Не могло быть сомнений, однако, в подлинности грубого старого обеденного зала, в который нас провели дальше. Неуклюжий дубовый стол все еще занимал приподнятый конец квартиры, где барон пировал со своими главными гостями. Резная и панельная галерея, откуда его менестрели подбадривали банкет, все еще твердо стояла на своих массивных столбах, а большие оленьи рога, которые ее венчали, говорили о его мастерстве как охотника. Какие гигантские бревна могли когда-то гореть в широких каминах, какие звуки веселья поднимались к голым стропилам! Язык нашего проводника был бойким, когда она указывала на эти знакомые объекты, и на кухне, в кладовой и винном погребе, которые были удобно расположены рядом с обеденным залом, она чувствовала себя так же уверенно. Было легко распознать в больших каменных дымоходах с их тяжелыми крюками и перекладинами симптомы банкетов, для которых быков жарили целиком, а овец и телят забивали дюжинами; но нам нужны были ее натренированные губы, чтобы предположить использование огромных каменных колод для рубки, глубоко утопленных желобов, узких канав, которые пересекали каменный тротуар, все это иллюстрировало примитивные дни, когда мясник и повар работали одновременно, а этот сжатый подвал служил одновременно бойней и кухней. Ее маленькая воздушная фигура была в странном контрасте с этими мрачными проходами, этими камнями, которые пропитались кровью и дымом. Она скользила перед нами в таинственные глубины склада и погреба для эля, как новая луна скользит среди влажных, черных облаков; когда она направляла наше внимание на дубовые шкафы для хлеба и сыра, каменные скамьи, которые когда-то поддерживали длинные ряды бочек, маленькую калитку в дверном проеме, через которую дворецкий раздавал провизию ожидающей толпе бедняков, ее вполне можно было сравнить с только что подрезанной лампой, освещающей темное, таинственное прошлое.

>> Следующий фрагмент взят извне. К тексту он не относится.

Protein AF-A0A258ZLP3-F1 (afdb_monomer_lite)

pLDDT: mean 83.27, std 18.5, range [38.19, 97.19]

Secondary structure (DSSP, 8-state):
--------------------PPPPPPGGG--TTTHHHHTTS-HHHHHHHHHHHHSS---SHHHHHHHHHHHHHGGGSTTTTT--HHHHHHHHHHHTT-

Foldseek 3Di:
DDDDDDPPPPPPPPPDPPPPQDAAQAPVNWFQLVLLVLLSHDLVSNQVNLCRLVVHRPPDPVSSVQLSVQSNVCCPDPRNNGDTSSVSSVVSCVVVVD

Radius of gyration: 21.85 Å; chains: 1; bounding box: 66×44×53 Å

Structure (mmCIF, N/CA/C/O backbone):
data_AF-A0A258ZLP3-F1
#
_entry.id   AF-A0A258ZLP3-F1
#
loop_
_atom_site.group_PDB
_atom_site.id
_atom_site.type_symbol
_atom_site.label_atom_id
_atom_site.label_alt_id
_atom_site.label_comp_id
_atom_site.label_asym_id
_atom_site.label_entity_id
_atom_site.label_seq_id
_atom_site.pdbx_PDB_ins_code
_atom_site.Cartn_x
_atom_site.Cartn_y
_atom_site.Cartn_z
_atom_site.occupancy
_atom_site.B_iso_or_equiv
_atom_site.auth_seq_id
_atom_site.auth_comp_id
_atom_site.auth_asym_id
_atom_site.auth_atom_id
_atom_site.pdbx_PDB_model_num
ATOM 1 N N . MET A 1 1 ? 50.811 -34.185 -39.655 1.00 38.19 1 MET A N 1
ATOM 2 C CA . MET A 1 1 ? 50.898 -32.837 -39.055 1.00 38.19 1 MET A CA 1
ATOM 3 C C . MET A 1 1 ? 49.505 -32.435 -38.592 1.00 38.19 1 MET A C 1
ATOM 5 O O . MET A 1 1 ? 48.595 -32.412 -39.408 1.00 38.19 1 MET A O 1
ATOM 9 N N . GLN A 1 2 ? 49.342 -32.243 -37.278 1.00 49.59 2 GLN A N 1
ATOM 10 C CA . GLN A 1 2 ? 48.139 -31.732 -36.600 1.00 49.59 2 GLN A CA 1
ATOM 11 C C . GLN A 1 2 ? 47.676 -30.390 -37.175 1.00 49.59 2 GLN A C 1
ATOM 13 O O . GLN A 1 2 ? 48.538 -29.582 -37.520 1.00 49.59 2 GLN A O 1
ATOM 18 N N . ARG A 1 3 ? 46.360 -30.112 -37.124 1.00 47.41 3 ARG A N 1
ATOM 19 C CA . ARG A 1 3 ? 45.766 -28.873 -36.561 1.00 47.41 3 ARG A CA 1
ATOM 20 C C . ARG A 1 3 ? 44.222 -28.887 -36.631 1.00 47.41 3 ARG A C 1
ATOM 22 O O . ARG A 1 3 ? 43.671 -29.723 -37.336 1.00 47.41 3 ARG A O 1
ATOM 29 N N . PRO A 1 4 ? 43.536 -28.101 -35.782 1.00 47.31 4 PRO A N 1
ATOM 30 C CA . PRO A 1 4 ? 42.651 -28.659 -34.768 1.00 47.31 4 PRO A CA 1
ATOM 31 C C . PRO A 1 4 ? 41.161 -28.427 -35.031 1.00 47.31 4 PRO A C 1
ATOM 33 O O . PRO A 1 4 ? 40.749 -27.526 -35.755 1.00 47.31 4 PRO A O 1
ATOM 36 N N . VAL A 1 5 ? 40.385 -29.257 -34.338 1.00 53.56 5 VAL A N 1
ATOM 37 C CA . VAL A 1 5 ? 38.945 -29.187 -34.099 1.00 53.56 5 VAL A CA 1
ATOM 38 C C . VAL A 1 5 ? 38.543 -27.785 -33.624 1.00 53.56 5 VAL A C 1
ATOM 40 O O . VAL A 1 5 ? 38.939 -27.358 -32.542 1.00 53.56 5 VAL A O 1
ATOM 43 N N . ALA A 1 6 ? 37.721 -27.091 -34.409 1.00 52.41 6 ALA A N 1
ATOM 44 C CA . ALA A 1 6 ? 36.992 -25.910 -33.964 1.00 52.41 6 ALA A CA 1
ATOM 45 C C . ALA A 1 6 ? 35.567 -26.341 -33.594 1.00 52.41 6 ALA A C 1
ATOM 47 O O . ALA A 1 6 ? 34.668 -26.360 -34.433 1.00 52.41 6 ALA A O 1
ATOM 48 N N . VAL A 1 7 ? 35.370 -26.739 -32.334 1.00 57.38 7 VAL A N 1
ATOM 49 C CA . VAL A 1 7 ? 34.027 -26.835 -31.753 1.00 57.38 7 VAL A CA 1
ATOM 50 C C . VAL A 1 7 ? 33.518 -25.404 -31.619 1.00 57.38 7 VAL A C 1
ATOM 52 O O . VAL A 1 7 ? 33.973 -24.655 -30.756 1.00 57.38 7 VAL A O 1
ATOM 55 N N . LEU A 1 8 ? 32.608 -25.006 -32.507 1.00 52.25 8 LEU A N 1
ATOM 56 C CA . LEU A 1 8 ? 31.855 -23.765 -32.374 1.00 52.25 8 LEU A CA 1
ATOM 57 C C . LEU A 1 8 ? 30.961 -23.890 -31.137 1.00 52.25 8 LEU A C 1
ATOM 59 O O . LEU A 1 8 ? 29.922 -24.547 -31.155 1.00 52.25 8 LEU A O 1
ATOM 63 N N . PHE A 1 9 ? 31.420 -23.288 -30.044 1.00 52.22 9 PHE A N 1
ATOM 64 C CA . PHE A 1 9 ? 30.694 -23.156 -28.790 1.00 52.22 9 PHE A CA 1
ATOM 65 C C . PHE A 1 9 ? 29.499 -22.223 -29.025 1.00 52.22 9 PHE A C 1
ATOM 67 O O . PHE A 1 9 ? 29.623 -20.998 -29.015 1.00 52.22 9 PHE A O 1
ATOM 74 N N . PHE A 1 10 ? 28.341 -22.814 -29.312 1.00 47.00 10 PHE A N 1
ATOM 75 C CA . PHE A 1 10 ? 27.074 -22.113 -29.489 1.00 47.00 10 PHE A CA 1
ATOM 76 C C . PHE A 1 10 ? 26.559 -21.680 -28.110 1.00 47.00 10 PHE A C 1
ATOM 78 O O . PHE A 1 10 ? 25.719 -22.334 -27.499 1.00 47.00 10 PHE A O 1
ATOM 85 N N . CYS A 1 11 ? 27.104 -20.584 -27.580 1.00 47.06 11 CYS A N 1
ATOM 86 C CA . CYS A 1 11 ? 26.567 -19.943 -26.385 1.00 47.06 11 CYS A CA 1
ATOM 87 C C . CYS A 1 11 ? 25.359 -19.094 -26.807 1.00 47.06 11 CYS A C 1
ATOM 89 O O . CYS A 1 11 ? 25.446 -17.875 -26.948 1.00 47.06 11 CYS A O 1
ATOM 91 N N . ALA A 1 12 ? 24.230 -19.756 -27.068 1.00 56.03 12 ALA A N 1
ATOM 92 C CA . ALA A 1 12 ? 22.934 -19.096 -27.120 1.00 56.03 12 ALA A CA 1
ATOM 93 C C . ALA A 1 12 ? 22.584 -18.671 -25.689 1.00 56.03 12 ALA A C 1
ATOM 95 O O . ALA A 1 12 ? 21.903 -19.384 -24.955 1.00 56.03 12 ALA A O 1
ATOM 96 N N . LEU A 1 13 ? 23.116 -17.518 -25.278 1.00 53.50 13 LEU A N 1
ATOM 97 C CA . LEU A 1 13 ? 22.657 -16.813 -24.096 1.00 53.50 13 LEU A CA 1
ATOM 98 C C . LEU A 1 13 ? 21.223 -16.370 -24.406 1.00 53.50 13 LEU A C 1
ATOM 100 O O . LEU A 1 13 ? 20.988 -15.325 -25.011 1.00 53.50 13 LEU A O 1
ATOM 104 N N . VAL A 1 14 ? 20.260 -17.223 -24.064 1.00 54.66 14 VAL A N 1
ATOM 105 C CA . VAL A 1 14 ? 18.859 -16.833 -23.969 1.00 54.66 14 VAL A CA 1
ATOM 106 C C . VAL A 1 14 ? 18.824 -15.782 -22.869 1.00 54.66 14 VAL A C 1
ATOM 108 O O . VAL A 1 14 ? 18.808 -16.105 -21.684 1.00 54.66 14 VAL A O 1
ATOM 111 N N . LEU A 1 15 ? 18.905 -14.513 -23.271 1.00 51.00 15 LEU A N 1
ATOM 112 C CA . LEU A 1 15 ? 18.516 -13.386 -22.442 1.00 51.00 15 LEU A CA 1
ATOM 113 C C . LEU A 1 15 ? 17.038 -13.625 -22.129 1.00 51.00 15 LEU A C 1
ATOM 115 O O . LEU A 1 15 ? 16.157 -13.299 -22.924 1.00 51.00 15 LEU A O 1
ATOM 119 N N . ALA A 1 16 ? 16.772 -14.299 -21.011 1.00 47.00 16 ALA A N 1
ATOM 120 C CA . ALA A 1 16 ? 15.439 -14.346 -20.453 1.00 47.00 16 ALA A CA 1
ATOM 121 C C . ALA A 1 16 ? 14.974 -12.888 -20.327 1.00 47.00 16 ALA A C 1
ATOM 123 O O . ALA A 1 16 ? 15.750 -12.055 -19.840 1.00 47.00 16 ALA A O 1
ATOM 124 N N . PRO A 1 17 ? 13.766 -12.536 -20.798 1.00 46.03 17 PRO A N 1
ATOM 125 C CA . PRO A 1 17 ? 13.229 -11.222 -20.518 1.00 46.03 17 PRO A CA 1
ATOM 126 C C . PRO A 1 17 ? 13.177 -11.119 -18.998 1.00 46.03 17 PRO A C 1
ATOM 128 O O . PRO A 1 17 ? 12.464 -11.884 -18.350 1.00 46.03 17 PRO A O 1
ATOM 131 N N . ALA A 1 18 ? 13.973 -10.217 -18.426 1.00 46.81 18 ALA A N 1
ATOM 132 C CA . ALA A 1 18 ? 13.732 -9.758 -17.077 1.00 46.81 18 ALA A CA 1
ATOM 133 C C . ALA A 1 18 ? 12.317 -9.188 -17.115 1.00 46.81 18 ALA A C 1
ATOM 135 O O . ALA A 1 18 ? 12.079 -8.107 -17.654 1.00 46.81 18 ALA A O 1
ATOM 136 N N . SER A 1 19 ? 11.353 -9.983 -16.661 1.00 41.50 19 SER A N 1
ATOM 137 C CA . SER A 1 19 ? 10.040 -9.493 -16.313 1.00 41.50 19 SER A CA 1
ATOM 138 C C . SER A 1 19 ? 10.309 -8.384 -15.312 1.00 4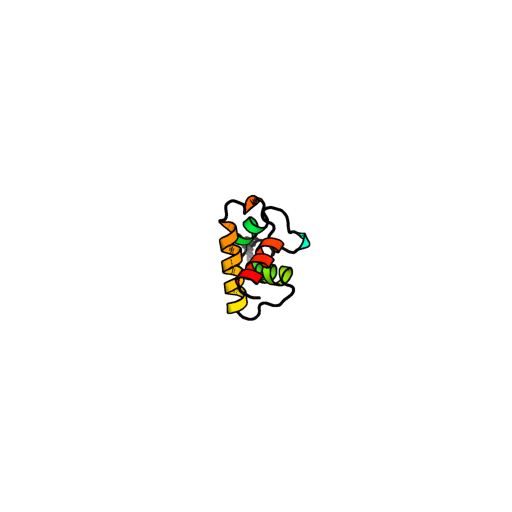1.50 19 SER A C 1
ATOM 140 O O . SER A 1 19 ? 10.701 -8.651 -14.180 1.00 41.50 19 SER A O 1
ATOM 142 N N . ALA A 1 20 ? 10.208 -7.138 -15.763 1.00 47.75 20 ALA A N 1
ATOM 143 C CA . ALA A 1 20 ? 10.172 -5.989 -14.885 1.00 47.75 20 ALA A CA 1
ATOM 144 C C . ALA A 1 20 ? 8.842 -6.082 -14.129 1.00 47.75 20 ALA A C 1
ATOM 146 O O . ALA A 1 20 ? 7.850 -5.453 -14.499 1.00 47.75 20 ALA A O 1
ATOM 147 N N . PHE A 1 21 ? 8.798 -6.975 -13.139 1.00 50.31 21 PHE A N 1
ATOM 148 C CA . PHE A 1 21 ? 7.830 -6.901 -12.064 1.00 50.31 21 PHE A CA 1
ATOM 149 C C . PHE A 1 21 ? 8.013 -5.508 -11.473 1.00 50.31 21 PHE A C 1
ATOM 151 O O . PHE A 1 21 ? 9.136 -5.078 -11.214 1.00 50.31 21 PHE A O 1
ATOM 158 N N . ALA A 1 22 ? 6.930 -4.739 -11.479 1.00 62.41 22 ALA A N 1
ATOM 159 C CA . ALA A 1 22 ? 6.978 -3.338 -11.115 1.00 62.41 22 ALA A CA 1
ATOM 160 C C . ALA A 1 22 ? 7.535 -3.207 -9.692 1.00 62.41 22 ALA A C 1
ATOM 162 O O . ALA A 1 22 ? 6.982 -3.807 -8.779 1.00 62.41 22 ALA A O 1
ATOM 163 N N . ASP A 1 23 ? 8.600 -2.418 -9.530 1.00 81.06 23 ASP A N 1
ATOM 164 C CA . ASP A 1 23 ? 9.240 -2.192 -8.235 1.00 81.06 23 ASP A CA 1
ATOM 165 C C . ASP A 1 23 ? 8.226 -1.722 -7.171 1.00 81.06 23 ASP A C 1
ATOM 167 O O . ASP A 1 23 ? 7.260 -1.013 -7.504 1.00 81.06 23 ASP A O 1
ATOM 171 N N . PRO A 1 24 ? 8.448 -2.054 -5.885 1.00 89.38 24 PRO A N 1
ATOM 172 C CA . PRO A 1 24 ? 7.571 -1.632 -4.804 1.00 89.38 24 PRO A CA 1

Только что подрезанной она, несомненно, была, и заботливыми руками, но не добровольным светом; ибо, как только ее объяснения были закончены или наше любопытство удовлетворено, она погружалась в безразличие речи и отношения, которое доказывало ее отвращение к месту и задаче, совершенно чуждым ее природе. Очевидно, зал, который мы приехали увидеть издалека и были так жадны исследовать, был одновременно самым знакомым объектом ее жизни и ее самым полным отвращением. Ее натренировали на механическое знание его истории, но само место было для нее тем, чем старая грамматика или букварь для нежелающего ученика — вещь, которую нужно выучить наизусть, злоупотреблять, презирать, сбежать от нее. Когда мы закончили наше исследование нижнего этажа, она, вероятно, вздохнула с облегчением, чувствуя, что первая глава ее задачи завершена.

Но предстояло преодолеть второе, более трудное препятствие: мы поднялись по лестнице из нескрепленных каменных блоков, пересекли проход и оказались в длинной галерее или зале — самом красивом и лучше всего сохранившемся помещении замка, парадной комнате и бальном зале лордов поместья. Наше восхищение тотчас вырвалось наружу в словах удивления и восторга. Архитектура этой комнаты была значительно более позднего периода, чем та часть здания, которую мы уже осмотрели. Она была выдержана в елизаветинском стиле и являлась одним из лучших образцов той эпохи. Пол и стены были обшиты дубом; фриз был богато украшен резьбой с изображением кабаньих голов, чертополоха и роз; потолок, также дубовый, был красиво кессонирован и декорирован. В середине галереи имелась большая квадратная ниша, а вдоль одной из сторон — ряд стрельчатых окон, сквозь ромбовидные стекла которых открывался прекрасный вид на причудливый старинный сад и балконы внизу. Здесь, несомненно, рыцари и дамы былых времен танцевали, кокетничали, ссорились и мирились. В этих глубоких оконных нишах придворные в брыжах и с перьями на шляпах добивались благосклонности дам и плели глубокие государственные интриги. Какие истории могли бы поведать эти стены, будь у них язык! Какие сны навевала одна лишь их тишина!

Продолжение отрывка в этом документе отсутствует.